◆ DIRECTIONS ◆
Reproduce, character for character, the entries from their opening line through the line with "MPNISRRGFASMDPNKQRRIASMGGRAAHAKGTAHEFTSEEARAAGRKGGKASHAGRR".

(Stored data)

────────────────────────────────────────

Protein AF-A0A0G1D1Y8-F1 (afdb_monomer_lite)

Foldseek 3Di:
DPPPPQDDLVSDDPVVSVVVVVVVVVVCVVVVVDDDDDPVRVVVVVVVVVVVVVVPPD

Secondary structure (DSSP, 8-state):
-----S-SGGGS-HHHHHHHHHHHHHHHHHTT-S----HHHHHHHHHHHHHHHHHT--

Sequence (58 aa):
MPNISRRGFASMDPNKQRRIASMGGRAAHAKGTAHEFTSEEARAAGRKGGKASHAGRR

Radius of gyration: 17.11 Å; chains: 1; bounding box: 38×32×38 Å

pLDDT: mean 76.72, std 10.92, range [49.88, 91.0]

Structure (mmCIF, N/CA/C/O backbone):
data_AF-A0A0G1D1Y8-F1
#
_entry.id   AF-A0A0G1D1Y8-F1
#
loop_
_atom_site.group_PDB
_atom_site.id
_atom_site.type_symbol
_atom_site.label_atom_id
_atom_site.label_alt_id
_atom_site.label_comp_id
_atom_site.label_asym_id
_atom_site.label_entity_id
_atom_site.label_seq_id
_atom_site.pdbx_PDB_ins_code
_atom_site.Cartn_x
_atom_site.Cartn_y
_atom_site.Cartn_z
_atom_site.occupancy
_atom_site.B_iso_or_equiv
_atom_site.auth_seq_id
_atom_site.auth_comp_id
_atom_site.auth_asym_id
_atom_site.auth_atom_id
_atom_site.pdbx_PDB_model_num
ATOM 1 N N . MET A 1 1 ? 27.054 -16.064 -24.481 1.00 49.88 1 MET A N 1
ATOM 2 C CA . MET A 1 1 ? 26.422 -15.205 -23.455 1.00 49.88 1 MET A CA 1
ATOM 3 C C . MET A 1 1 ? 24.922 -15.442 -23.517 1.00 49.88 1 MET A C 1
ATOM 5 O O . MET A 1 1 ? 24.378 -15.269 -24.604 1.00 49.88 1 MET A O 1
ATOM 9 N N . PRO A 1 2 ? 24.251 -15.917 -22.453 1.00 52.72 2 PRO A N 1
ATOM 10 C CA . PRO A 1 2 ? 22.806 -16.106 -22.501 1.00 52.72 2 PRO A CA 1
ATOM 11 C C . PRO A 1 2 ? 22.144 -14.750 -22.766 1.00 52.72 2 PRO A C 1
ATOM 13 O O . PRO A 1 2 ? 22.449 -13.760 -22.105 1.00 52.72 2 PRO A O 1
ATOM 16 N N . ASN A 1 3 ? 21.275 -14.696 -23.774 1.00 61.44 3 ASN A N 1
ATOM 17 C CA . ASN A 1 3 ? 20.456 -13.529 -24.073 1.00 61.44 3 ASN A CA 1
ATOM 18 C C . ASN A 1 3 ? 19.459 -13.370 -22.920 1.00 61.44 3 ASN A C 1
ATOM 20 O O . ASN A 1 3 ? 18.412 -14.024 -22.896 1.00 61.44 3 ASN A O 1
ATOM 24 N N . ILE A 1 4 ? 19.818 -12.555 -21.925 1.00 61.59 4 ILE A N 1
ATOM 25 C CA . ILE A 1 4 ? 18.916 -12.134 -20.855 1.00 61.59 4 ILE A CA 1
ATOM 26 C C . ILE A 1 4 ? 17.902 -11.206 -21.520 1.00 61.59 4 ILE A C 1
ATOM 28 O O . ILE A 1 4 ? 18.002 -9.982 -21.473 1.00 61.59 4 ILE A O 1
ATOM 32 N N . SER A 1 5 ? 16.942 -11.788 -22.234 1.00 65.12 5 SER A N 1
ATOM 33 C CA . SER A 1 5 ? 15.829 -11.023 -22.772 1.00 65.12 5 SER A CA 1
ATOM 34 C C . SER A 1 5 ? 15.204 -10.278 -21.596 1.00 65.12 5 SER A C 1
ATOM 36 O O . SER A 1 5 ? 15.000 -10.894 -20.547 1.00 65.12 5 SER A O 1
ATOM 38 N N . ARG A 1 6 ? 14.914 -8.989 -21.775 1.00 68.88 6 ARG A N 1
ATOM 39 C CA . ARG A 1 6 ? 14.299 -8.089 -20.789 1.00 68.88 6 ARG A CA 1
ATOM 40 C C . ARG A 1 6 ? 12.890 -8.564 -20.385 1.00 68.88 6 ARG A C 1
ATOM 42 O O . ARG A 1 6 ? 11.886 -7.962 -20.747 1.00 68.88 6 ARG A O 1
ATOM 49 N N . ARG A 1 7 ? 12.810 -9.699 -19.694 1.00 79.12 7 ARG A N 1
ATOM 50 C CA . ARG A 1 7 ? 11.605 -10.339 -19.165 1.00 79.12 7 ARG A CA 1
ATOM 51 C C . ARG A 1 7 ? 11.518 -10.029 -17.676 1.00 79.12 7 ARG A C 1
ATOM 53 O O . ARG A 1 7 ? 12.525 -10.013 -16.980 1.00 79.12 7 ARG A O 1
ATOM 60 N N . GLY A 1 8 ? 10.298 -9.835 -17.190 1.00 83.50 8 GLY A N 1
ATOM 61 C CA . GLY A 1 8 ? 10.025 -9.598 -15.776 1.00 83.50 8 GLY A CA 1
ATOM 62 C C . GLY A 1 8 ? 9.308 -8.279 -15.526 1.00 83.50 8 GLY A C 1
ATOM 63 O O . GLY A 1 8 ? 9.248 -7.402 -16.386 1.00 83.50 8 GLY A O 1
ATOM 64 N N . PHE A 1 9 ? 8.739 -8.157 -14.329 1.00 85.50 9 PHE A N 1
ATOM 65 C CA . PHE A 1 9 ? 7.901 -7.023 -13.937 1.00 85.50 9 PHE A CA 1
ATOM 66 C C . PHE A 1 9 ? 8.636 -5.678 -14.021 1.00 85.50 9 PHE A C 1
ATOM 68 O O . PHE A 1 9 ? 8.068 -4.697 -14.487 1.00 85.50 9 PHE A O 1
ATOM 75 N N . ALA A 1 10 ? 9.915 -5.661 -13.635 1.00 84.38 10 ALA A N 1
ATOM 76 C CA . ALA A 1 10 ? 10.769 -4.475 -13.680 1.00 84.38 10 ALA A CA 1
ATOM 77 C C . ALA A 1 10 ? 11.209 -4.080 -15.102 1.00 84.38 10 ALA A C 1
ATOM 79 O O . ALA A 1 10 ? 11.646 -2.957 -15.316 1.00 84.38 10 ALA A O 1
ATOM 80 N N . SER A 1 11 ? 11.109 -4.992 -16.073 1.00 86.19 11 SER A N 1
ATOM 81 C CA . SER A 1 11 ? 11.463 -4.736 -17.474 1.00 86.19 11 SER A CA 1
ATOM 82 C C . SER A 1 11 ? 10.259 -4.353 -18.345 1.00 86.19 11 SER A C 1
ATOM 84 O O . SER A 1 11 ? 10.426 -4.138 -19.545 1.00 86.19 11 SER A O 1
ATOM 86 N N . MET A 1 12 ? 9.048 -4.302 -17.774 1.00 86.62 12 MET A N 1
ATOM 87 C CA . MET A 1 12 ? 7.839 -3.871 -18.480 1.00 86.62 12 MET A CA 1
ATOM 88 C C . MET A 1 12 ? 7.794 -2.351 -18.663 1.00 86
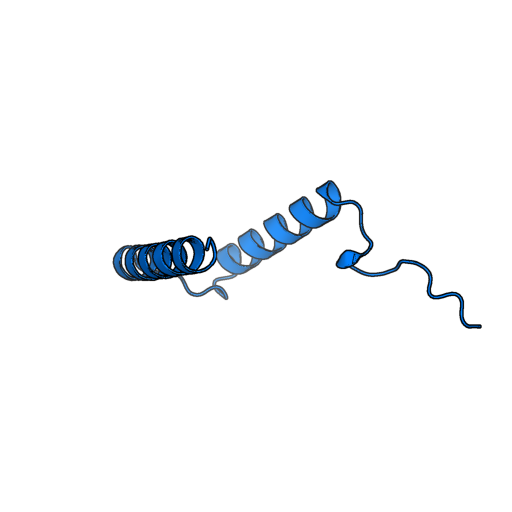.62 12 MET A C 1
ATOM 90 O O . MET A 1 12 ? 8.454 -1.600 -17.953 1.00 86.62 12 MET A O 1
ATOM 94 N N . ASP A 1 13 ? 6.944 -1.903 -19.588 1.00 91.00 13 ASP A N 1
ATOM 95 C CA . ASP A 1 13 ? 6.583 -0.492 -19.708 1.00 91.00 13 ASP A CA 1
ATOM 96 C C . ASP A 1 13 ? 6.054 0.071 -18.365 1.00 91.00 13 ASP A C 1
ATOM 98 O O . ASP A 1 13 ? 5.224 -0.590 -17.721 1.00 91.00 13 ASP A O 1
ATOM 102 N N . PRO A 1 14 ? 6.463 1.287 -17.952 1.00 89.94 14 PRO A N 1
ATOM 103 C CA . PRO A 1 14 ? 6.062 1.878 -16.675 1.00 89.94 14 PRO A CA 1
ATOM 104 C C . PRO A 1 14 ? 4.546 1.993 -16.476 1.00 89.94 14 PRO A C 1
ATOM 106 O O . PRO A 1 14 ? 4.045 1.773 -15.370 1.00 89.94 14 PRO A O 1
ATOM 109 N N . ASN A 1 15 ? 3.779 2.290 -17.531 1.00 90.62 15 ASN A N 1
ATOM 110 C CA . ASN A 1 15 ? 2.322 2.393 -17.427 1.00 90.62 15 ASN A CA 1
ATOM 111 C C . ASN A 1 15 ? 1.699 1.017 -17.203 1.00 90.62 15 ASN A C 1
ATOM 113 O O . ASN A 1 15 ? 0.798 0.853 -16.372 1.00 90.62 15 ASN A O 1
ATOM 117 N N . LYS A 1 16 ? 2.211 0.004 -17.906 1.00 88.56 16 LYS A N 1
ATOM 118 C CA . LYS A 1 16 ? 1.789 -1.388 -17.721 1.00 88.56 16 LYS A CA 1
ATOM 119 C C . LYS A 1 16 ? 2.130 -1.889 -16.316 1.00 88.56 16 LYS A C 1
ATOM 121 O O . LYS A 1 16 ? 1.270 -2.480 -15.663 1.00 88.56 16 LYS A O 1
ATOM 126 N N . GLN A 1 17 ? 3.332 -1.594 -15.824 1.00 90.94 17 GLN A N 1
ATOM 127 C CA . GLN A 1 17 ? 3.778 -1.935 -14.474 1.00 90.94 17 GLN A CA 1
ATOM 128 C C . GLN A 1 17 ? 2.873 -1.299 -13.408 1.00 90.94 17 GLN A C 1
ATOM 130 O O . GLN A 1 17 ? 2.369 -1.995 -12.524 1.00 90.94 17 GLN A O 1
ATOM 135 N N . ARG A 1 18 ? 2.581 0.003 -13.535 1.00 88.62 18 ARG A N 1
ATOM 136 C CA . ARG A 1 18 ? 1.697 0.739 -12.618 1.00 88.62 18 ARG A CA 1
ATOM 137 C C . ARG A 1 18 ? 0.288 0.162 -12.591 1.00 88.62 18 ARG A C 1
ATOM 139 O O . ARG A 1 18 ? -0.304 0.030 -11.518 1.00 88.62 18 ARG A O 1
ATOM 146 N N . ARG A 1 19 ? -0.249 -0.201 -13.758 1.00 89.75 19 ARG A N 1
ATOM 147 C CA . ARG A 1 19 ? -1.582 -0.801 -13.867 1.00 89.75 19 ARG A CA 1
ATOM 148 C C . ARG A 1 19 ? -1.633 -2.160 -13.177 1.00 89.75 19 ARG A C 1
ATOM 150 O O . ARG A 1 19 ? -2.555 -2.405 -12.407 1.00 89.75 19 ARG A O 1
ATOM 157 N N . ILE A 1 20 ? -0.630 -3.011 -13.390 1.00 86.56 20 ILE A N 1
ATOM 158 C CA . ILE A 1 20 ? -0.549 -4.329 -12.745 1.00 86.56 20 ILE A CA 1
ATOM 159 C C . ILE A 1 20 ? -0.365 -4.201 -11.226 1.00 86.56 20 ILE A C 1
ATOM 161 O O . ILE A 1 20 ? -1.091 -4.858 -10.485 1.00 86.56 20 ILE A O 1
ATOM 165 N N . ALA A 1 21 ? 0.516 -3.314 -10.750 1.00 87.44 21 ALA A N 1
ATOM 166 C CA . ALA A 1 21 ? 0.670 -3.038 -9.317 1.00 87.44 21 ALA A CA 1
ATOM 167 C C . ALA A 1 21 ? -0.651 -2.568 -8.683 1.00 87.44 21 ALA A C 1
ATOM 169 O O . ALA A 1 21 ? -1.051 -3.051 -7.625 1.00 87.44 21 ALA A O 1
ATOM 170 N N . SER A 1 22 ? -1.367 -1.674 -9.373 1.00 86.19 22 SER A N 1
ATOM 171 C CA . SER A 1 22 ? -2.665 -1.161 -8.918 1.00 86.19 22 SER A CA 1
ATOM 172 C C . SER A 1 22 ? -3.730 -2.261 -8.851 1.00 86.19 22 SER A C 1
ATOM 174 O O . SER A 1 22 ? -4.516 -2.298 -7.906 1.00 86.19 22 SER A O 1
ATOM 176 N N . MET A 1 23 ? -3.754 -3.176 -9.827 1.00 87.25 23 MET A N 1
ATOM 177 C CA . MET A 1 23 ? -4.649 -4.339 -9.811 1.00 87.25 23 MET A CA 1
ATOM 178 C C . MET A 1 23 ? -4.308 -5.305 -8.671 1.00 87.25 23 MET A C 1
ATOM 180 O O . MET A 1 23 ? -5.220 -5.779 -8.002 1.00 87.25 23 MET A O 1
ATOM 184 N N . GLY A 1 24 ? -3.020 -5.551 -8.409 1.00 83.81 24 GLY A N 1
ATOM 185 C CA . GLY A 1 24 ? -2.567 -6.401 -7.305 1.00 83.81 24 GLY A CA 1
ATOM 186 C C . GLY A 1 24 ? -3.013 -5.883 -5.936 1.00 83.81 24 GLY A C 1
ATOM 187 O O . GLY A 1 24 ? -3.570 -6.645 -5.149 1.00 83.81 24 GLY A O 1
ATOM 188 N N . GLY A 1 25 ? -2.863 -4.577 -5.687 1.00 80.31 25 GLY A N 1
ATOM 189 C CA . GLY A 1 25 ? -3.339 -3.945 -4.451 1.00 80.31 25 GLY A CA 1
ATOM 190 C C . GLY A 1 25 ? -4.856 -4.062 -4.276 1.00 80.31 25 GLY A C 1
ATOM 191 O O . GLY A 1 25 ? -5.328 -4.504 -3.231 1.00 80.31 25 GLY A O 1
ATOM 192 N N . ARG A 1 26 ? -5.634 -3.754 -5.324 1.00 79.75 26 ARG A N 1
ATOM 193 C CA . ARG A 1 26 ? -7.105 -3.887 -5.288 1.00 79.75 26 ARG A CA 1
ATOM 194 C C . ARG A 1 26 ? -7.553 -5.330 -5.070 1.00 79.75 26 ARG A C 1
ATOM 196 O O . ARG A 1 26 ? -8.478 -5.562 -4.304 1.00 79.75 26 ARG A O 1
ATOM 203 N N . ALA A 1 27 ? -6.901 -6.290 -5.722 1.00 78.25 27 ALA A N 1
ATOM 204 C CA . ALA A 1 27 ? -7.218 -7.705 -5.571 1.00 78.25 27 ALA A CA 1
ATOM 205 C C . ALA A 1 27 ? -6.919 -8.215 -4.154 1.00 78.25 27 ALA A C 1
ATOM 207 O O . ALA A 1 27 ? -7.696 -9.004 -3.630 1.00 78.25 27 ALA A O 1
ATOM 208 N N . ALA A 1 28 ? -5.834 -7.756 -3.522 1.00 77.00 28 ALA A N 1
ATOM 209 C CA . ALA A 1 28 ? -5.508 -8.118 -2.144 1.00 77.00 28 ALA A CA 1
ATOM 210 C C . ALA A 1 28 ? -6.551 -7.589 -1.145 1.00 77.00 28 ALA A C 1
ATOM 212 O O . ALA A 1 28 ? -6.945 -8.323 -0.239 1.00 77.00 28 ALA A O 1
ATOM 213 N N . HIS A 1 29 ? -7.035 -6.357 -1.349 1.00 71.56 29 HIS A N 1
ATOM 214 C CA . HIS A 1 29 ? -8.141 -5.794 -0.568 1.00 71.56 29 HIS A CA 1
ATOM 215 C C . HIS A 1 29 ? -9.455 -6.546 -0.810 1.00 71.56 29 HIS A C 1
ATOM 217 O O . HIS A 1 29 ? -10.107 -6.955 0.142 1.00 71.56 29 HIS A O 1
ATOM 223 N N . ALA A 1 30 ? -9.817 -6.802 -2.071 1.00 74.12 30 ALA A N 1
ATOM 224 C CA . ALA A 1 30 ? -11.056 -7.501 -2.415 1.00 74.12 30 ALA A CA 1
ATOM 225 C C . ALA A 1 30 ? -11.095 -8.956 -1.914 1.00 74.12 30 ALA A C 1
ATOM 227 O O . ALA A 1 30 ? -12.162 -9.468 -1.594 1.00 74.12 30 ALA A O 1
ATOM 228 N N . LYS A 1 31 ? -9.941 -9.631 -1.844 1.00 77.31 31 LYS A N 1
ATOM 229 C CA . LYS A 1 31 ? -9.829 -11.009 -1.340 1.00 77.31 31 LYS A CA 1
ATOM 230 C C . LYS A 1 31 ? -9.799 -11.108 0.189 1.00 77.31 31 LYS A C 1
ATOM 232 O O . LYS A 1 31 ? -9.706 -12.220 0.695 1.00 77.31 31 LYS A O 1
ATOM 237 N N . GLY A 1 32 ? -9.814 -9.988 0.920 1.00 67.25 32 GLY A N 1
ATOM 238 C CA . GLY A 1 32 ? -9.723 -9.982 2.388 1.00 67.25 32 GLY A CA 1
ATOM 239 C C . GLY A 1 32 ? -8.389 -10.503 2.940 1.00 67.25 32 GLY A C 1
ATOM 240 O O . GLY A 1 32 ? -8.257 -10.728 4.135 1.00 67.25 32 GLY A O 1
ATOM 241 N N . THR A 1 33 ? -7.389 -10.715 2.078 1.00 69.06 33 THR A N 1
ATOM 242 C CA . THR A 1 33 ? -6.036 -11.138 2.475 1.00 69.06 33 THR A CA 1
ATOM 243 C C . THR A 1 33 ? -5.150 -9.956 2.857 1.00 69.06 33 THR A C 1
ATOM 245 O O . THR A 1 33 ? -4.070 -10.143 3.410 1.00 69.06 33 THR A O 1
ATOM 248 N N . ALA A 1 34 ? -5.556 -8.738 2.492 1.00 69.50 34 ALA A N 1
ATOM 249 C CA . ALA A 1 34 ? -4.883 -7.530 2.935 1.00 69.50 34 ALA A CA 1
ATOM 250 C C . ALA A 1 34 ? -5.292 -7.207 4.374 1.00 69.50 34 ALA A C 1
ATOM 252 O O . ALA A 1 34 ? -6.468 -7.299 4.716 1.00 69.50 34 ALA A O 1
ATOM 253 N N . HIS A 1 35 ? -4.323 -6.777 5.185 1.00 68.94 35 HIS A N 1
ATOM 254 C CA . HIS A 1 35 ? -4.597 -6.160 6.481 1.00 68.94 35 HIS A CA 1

────────────────────────────────────────

◆ RESPONSE FOR THIS EXERCISE ◆
Protein AF-A0A0G1D1Y8-F1 (afdb_monomer_lite)

Foldseek 3Di:
DPPPPQDDLVSDDPVVSVVVVVVVVVVCVVVVVDDDDDPVRVVVVVVVVVVVVVVPPD

Secondary structure (DSSP, 8-state):
-----S-SGGGS-HHHHHHHHHHHHHHHHHTT-S----HHHHHHHHHHHHHHHHHT--

Sequence (58 aa):
MPNISRRGFASMDPNKQRRIASMGGRAAHAKGTAHEFTSEEARAAGRKGGKASHAGRR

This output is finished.